The shop only has 8 fixtures, burning just under 1 amp each per the ballast. Tube T-8s. The shop is bigger than my house at 1800 SF. The lighting level is well below the recommended lumens per SF and the t8s are more efficient that cfls.

Thank you Grisu for taking the time to work through some of this with me.


----------



## Grisu (Jun 4, 2013)

Wow, 1800 sqft of shop. I am just getting jealous here.  900 W are certainly not much for such a space then. I still believe the hot tub may be the major culprit and would flip that off first. Plus, turning that one off will probably have the least impact on your family. I am not sure if I was much of a help but I wish you good luck in your search.


----------



## TradEddie (Jun 4, 2013)

Highbeam said:


> All electric, wood for heat only?


Propane heat primarily, wood at weekends. We still have electric baseboards too but now that we pay full price for that, they'll be used even less than before. Hot water is electric, lots of laundry, everything goes through the dryer. I pay less for electricity than telephone most months, so if I need to cut my budget, the phones will be cut first...

TE


----------



## TradEddie (Jun 4, 2013)

If anyone is monitoring their fridge with a kill-a-watt, be sure to monitor the consumption for several days. Depending on the model, the defrost cycle is programmed to run every few days, and that involves one or even two 250W halogen lamps boiling the water off the coils for several hours. A sensor is supposed to stop the halogens if the far end of the coil is warm before the timer expires, but any problems with the defrost program could cause it to run excessively.

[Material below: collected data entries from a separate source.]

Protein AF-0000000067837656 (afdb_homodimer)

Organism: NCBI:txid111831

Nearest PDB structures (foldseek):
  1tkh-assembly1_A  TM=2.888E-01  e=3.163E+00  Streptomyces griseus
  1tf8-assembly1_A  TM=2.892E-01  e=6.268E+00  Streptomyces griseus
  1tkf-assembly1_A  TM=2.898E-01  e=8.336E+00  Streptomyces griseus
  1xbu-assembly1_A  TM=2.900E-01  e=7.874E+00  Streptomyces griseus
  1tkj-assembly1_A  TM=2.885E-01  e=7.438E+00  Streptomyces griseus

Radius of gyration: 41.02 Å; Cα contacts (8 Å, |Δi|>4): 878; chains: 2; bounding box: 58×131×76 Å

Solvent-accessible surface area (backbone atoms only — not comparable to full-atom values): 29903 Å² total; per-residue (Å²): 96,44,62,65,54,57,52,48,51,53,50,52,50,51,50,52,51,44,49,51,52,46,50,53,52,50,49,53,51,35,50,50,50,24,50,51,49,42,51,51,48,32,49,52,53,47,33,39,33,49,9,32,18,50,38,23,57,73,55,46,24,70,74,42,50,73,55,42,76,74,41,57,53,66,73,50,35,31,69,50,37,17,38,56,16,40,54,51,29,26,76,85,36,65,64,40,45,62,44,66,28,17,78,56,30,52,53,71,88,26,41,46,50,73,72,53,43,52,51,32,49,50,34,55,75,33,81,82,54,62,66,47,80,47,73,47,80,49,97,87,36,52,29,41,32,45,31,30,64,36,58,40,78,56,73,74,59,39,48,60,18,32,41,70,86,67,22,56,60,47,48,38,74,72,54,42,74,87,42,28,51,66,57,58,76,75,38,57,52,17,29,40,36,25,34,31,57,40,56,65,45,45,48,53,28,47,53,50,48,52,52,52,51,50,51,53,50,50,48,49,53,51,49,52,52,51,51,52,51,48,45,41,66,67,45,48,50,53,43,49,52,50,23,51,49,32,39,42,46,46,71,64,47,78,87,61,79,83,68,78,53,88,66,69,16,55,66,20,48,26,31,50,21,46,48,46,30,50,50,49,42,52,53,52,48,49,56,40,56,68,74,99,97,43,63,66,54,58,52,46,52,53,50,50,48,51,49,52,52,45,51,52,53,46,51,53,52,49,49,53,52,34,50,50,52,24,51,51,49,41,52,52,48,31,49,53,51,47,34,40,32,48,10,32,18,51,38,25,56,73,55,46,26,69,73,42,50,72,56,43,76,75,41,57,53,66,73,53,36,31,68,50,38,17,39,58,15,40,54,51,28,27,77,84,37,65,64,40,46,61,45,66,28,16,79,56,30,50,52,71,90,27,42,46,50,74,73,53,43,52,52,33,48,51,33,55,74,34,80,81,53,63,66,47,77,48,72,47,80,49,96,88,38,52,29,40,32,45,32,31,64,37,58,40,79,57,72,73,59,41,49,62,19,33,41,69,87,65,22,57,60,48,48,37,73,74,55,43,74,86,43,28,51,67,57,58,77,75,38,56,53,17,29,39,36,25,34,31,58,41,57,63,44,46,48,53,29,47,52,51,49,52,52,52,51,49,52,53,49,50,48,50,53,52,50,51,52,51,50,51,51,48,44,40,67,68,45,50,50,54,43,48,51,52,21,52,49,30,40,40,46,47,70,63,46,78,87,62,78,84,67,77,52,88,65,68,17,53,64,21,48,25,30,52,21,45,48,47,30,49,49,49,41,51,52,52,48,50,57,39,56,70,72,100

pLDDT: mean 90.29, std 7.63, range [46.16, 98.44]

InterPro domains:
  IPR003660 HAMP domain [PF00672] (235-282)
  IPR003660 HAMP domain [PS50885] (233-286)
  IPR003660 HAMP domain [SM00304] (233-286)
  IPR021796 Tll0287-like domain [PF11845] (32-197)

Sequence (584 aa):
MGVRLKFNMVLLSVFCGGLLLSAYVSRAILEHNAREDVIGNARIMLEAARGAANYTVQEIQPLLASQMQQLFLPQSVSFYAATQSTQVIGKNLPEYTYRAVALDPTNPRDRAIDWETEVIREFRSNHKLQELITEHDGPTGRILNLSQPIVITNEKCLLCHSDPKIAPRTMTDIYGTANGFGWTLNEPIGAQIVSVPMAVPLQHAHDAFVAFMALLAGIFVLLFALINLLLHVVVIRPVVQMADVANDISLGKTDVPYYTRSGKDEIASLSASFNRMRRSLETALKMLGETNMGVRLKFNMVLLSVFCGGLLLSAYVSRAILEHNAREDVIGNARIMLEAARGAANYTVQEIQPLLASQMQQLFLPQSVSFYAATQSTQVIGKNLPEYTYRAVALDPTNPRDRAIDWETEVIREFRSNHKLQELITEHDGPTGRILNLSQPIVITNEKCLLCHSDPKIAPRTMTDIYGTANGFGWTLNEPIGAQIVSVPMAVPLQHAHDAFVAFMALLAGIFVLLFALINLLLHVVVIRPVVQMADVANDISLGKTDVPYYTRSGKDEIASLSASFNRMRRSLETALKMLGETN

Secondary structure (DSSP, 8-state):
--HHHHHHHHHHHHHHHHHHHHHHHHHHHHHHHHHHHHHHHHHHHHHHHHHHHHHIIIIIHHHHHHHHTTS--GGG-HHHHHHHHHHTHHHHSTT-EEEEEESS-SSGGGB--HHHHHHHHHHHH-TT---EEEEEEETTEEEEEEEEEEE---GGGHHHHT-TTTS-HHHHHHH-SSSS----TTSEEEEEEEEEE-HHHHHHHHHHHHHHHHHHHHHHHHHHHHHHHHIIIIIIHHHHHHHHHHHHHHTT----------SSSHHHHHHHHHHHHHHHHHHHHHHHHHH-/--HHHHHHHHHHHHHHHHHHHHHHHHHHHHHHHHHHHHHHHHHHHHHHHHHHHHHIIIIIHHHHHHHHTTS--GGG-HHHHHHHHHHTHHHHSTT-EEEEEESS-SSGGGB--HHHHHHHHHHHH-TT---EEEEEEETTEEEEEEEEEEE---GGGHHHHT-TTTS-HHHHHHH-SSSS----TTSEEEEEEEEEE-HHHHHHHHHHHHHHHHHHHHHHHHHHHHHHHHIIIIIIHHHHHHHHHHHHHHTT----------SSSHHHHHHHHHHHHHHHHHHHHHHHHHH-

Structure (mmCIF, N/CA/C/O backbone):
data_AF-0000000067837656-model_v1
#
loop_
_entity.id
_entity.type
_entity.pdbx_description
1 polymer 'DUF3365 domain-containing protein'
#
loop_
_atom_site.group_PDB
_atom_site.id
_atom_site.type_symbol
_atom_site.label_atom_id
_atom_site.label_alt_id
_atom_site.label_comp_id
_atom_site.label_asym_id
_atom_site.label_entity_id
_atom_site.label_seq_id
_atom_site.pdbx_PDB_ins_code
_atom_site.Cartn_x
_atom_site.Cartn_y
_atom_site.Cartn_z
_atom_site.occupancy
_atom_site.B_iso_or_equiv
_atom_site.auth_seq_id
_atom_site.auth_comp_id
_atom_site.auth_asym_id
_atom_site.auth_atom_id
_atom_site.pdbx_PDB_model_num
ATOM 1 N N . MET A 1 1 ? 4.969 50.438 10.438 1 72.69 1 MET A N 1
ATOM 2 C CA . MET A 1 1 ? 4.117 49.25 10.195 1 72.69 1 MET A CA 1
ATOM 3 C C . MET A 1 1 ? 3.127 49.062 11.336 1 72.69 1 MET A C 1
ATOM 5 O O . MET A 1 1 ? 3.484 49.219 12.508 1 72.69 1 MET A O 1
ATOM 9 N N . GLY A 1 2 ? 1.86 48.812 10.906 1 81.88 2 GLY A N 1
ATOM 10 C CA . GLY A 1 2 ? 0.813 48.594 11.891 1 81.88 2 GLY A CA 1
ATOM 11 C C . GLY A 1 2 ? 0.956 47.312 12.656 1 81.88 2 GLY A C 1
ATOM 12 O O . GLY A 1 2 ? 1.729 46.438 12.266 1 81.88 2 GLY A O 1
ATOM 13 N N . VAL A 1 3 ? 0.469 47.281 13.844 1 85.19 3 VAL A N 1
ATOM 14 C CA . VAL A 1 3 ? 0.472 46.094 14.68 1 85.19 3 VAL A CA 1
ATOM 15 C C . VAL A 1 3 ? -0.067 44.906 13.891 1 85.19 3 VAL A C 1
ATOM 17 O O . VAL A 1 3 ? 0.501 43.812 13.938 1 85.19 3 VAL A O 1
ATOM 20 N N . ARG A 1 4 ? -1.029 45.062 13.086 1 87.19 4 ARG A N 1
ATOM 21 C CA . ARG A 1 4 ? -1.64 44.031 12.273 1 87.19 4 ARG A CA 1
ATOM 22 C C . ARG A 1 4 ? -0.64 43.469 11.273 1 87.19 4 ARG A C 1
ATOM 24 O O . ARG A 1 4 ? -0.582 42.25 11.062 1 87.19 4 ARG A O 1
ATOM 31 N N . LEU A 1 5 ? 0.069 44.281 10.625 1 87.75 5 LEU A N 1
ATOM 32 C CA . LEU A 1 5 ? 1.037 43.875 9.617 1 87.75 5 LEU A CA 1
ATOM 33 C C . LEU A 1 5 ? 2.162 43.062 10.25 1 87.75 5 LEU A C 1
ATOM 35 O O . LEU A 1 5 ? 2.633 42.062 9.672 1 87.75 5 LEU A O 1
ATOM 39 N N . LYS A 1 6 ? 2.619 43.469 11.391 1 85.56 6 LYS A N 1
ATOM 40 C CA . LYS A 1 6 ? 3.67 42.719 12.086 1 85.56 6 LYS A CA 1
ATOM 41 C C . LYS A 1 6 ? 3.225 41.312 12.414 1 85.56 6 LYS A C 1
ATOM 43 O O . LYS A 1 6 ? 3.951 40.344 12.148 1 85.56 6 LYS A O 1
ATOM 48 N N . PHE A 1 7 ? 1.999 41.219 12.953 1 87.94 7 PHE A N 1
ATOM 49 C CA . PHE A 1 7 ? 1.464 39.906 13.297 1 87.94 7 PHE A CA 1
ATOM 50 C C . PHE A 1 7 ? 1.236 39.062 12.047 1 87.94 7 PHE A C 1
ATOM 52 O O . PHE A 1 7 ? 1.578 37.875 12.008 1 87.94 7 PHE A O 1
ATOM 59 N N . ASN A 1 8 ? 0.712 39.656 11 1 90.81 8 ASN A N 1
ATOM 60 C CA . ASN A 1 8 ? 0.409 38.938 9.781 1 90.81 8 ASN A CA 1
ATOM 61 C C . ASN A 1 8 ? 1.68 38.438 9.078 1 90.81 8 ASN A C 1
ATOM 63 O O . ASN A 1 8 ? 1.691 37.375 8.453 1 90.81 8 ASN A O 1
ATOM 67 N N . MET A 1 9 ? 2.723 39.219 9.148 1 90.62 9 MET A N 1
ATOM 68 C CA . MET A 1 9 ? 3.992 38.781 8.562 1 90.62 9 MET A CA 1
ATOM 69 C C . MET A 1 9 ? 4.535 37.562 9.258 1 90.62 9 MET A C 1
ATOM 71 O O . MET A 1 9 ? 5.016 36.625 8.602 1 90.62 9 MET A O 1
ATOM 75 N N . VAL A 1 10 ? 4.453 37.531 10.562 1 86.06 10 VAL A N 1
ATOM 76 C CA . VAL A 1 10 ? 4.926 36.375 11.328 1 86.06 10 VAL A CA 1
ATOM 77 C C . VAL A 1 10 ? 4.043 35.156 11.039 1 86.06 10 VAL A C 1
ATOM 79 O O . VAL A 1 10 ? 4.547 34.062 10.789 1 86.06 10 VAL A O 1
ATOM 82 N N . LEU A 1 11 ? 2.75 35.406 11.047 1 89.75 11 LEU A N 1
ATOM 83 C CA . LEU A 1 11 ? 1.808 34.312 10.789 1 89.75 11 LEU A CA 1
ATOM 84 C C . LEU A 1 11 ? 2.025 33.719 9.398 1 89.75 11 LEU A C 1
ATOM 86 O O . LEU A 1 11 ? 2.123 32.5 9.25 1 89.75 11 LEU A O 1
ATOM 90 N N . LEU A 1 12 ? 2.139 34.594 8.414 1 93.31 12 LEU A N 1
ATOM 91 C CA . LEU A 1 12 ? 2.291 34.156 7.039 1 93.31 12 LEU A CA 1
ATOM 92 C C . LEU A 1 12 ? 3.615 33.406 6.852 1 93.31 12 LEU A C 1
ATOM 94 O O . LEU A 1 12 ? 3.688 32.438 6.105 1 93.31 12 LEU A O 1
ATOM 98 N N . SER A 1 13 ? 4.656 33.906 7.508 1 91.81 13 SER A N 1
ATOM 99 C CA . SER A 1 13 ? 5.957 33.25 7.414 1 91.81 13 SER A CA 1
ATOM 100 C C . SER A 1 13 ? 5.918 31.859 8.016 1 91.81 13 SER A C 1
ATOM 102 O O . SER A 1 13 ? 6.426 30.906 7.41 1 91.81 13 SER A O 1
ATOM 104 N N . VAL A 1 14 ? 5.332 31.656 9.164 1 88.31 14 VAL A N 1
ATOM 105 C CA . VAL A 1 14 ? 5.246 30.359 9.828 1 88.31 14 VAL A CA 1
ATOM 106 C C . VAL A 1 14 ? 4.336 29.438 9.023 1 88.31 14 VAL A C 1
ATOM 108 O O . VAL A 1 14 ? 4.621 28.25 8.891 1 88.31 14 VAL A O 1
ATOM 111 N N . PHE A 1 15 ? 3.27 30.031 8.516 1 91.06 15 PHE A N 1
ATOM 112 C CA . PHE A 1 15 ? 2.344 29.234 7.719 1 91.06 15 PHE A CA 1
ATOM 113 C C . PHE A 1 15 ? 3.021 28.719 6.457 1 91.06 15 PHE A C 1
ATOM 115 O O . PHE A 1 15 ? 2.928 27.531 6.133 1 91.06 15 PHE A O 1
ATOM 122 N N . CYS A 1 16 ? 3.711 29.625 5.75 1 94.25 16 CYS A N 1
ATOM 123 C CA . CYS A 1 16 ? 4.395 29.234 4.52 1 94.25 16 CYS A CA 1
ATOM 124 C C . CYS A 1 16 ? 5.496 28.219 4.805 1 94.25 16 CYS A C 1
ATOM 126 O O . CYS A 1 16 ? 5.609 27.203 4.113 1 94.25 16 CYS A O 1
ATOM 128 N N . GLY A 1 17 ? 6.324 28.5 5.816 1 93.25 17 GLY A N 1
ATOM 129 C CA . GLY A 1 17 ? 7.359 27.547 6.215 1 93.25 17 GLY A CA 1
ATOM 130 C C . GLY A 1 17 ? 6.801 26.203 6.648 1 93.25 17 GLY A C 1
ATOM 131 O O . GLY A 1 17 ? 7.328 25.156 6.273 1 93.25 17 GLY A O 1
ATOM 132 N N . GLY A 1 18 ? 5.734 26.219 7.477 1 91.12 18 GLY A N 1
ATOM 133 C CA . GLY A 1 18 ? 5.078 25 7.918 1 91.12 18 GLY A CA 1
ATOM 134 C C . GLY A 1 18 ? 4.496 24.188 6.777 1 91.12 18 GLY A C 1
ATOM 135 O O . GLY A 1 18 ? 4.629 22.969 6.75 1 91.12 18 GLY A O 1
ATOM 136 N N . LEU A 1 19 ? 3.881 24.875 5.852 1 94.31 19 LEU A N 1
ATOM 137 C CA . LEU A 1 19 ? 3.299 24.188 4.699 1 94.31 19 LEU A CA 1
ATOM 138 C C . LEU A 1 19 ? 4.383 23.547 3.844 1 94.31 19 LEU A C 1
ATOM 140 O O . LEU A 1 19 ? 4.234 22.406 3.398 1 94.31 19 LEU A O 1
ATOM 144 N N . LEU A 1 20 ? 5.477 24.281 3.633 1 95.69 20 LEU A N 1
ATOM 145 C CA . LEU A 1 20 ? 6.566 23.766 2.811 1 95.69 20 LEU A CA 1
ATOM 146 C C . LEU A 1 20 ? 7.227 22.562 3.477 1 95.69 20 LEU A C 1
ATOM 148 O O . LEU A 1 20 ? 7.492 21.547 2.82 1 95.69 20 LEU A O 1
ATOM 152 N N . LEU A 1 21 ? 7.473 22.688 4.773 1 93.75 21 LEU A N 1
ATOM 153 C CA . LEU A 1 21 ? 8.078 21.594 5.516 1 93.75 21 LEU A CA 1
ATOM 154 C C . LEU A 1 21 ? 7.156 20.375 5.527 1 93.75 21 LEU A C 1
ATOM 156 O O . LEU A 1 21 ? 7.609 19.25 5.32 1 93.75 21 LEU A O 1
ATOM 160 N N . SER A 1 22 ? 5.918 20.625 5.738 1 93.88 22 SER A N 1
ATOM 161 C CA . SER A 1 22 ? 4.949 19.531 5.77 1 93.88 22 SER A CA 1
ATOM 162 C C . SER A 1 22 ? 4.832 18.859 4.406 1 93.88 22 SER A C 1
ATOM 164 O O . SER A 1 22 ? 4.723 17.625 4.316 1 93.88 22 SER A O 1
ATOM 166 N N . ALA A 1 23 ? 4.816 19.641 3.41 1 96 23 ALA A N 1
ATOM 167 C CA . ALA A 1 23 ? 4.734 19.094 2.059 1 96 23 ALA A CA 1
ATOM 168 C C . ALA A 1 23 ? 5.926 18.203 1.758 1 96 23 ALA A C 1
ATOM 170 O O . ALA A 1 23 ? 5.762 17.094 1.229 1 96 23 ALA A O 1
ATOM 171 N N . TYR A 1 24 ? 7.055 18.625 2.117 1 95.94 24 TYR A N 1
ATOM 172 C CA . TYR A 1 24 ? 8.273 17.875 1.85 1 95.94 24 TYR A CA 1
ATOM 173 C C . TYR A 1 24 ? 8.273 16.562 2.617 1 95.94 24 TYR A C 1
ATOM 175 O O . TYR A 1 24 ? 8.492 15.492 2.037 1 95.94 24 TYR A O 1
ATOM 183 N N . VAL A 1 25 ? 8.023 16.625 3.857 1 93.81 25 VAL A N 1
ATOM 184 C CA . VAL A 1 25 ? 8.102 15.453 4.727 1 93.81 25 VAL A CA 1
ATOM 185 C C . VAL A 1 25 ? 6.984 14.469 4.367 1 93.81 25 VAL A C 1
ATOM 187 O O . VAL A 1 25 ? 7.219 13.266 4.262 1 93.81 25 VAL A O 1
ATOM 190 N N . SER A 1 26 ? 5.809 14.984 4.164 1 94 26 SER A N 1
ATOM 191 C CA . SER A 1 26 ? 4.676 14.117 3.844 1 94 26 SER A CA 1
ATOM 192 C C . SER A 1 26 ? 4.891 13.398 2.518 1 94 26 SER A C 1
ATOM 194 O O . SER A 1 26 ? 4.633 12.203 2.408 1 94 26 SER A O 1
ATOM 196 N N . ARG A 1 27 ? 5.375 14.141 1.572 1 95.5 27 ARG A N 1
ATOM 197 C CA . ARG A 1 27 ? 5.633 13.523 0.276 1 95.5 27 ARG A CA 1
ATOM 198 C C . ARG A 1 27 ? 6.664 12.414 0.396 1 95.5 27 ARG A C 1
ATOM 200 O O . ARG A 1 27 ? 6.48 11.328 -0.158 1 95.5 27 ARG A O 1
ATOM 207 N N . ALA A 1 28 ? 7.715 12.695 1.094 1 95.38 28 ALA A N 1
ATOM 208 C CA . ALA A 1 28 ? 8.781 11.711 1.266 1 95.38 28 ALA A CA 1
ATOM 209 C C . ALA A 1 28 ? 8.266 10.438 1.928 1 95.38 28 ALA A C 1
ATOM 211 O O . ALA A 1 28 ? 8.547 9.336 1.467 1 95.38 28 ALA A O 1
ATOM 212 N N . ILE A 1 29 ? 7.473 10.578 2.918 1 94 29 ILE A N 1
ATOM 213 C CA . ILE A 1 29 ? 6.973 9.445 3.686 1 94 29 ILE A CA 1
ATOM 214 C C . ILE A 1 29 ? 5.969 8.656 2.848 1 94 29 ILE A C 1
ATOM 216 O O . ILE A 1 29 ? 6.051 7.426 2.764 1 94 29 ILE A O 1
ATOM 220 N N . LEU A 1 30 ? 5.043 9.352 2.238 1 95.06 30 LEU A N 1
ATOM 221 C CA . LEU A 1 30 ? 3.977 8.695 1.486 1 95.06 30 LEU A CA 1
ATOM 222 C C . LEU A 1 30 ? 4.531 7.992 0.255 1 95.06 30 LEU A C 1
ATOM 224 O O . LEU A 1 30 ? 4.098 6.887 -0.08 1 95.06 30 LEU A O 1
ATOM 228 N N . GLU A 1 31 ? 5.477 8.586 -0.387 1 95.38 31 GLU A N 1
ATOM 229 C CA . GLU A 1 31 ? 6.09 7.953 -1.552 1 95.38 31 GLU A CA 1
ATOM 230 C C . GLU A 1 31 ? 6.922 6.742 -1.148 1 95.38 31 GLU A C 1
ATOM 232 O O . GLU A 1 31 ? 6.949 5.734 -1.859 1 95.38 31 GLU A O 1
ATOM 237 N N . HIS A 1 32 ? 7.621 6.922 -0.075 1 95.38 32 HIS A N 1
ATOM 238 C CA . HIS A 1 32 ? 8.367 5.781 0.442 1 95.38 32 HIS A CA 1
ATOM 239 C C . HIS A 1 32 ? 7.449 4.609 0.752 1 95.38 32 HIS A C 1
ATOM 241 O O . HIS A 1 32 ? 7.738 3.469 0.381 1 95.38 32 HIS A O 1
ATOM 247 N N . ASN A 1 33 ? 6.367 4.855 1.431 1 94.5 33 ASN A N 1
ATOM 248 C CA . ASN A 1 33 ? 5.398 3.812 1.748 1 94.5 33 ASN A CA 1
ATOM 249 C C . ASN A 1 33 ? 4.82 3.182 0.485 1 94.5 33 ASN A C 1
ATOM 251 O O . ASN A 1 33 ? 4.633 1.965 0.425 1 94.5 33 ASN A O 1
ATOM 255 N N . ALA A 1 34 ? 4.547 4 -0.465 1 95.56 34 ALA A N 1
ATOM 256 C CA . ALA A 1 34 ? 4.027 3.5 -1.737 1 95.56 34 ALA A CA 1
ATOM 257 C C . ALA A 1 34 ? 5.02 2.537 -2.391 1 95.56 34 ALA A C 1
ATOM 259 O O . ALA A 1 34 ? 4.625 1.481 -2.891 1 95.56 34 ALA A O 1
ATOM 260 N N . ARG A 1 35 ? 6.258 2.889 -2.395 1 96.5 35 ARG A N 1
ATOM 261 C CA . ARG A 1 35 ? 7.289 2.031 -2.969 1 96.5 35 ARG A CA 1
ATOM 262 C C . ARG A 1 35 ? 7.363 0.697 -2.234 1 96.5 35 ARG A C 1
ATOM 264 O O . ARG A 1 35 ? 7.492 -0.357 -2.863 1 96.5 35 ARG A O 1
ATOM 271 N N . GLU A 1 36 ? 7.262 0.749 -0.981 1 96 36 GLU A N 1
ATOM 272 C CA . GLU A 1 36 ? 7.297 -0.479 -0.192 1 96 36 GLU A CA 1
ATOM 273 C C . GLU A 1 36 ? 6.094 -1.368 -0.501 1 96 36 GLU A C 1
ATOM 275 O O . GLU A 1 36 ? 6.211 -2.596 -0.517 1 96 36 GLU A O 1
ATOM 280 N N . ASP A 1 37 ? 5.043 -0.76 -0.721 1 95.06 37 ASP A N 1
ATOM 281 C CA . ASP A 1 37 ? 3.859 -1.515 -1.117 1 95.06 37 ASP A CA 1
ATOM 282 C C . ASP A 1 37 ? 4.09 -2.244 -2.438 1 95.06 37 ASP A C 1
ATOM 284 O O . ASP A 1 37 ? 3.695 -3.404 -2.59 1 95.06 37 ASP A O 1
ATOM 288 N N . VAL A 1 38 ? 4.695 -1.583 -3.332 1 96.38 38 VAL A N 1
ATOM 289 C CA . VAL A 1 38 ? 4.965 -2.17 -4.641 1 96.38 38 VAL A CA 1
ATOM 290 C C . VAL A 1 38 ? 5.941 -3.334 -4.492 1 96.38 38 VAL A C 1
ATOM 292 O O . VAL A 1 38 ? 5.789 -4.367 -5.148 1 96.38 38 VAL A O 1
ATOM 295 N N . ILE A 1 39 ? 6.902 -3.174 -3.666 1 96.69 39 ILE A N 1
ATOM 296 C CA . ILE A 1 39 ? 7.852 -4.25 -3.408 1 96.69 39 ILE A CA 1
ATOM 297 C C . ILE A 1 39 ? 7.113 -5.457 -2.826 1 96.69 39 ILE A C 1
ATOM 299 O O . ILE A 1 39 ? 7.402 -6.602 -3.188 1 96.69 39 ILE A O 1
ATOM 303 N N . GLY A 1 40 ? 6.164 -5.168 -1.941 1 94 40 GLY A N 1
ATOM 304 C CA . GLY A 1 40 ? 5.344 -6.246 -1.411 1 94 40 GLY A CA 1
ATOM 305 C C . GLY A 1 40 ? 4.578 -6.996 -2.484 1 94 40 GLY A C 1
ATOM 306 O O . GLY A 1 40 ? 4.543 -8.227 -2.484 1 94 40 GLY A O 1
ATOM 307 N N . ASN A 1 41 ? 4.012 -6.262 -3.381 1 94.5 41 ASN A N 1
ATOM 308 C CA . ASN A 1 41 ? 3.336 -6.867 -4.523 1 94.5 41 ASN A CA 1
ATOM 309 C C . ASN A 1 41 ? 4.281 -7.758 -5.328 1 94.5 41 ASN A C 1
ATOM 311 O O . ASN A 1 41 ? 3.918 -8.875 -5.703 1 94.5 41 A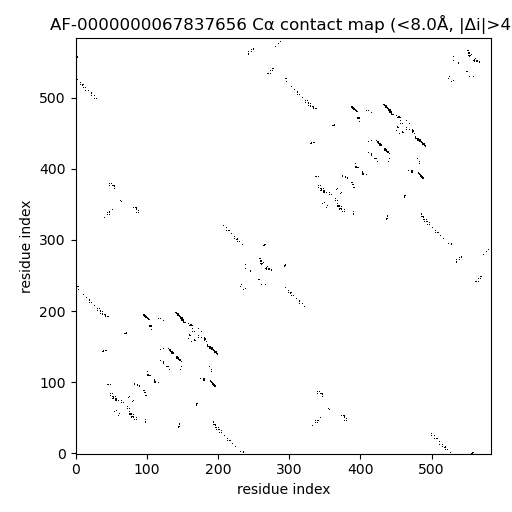SN A O 1
ATOM 315 N N . ALA A 1 42 ? 5.43 -7.223 -5.57 1 96.25 42 ALA A N 1
ATOM 316 C CA . ALA A 1 42 ? 6.422 -7.957 -6.352 1 96.25 42 ALA A CA 1
ATOM 317 C C . ALA A 1 42 ? 6.824 -9.25 -5.648 1 96.25 42 ALA A C 1
ATOM 319 O O . ALA A 1 42 ? 7 -10.289 -6.293 1 96.25 42 ALA A O 1
ATOM 320 N N . ARG A 1 43 ? 6.934 -9.203 -4.414 1 95 43 ARG A N 1
ATOM 321 C CA . ARG A 1 43 ? 7.312 -10.383 -3.643 1 95 43 ARG A CA 1
ATOM 322 C C . ARG A 1 43 ? 6.23 -11.453 -3.715 1 95 43 ARG A C 1
ATOM 324 O O . ARG A 1 43 ? 6.535 -12.641 -3.84 1 95 43 ARG A O 1
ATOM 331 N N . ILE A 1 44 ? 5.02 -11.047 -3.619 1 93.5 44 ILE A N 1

I was surprised how much a dehumidifier draws, but otherwise, unfortunately I found few surprises with my kill-a-watt, my consumption is purely intentional luxuriousness.

TE


----------



## Where2 (Jun 4, 2013)

maple1 said:


> ...electric tanks have very quick recovery times. When I turn mine on, the temps start rising almost immediately.


 
On my 2008 Electric WH, with a 3800W upper element running, I get about 1°F per minute increase in the water temperature measured at the upper element. When mine trips to the lower element (1500W), I get a much slower temperature response. My incoming water is 75°, my upper limit is set at 130°F. I use a cheap harbor freight digital thermometer with remote sensing probe for temp readings. To install the temp sensor, I shut off the breaker to the WH, open the upper element cover, tuck the remote temp probe down between the insulation and the tank wall, carefully route the probe wires away from the 220V element feeds, button the covers back up and turn the breaker for the WH back on.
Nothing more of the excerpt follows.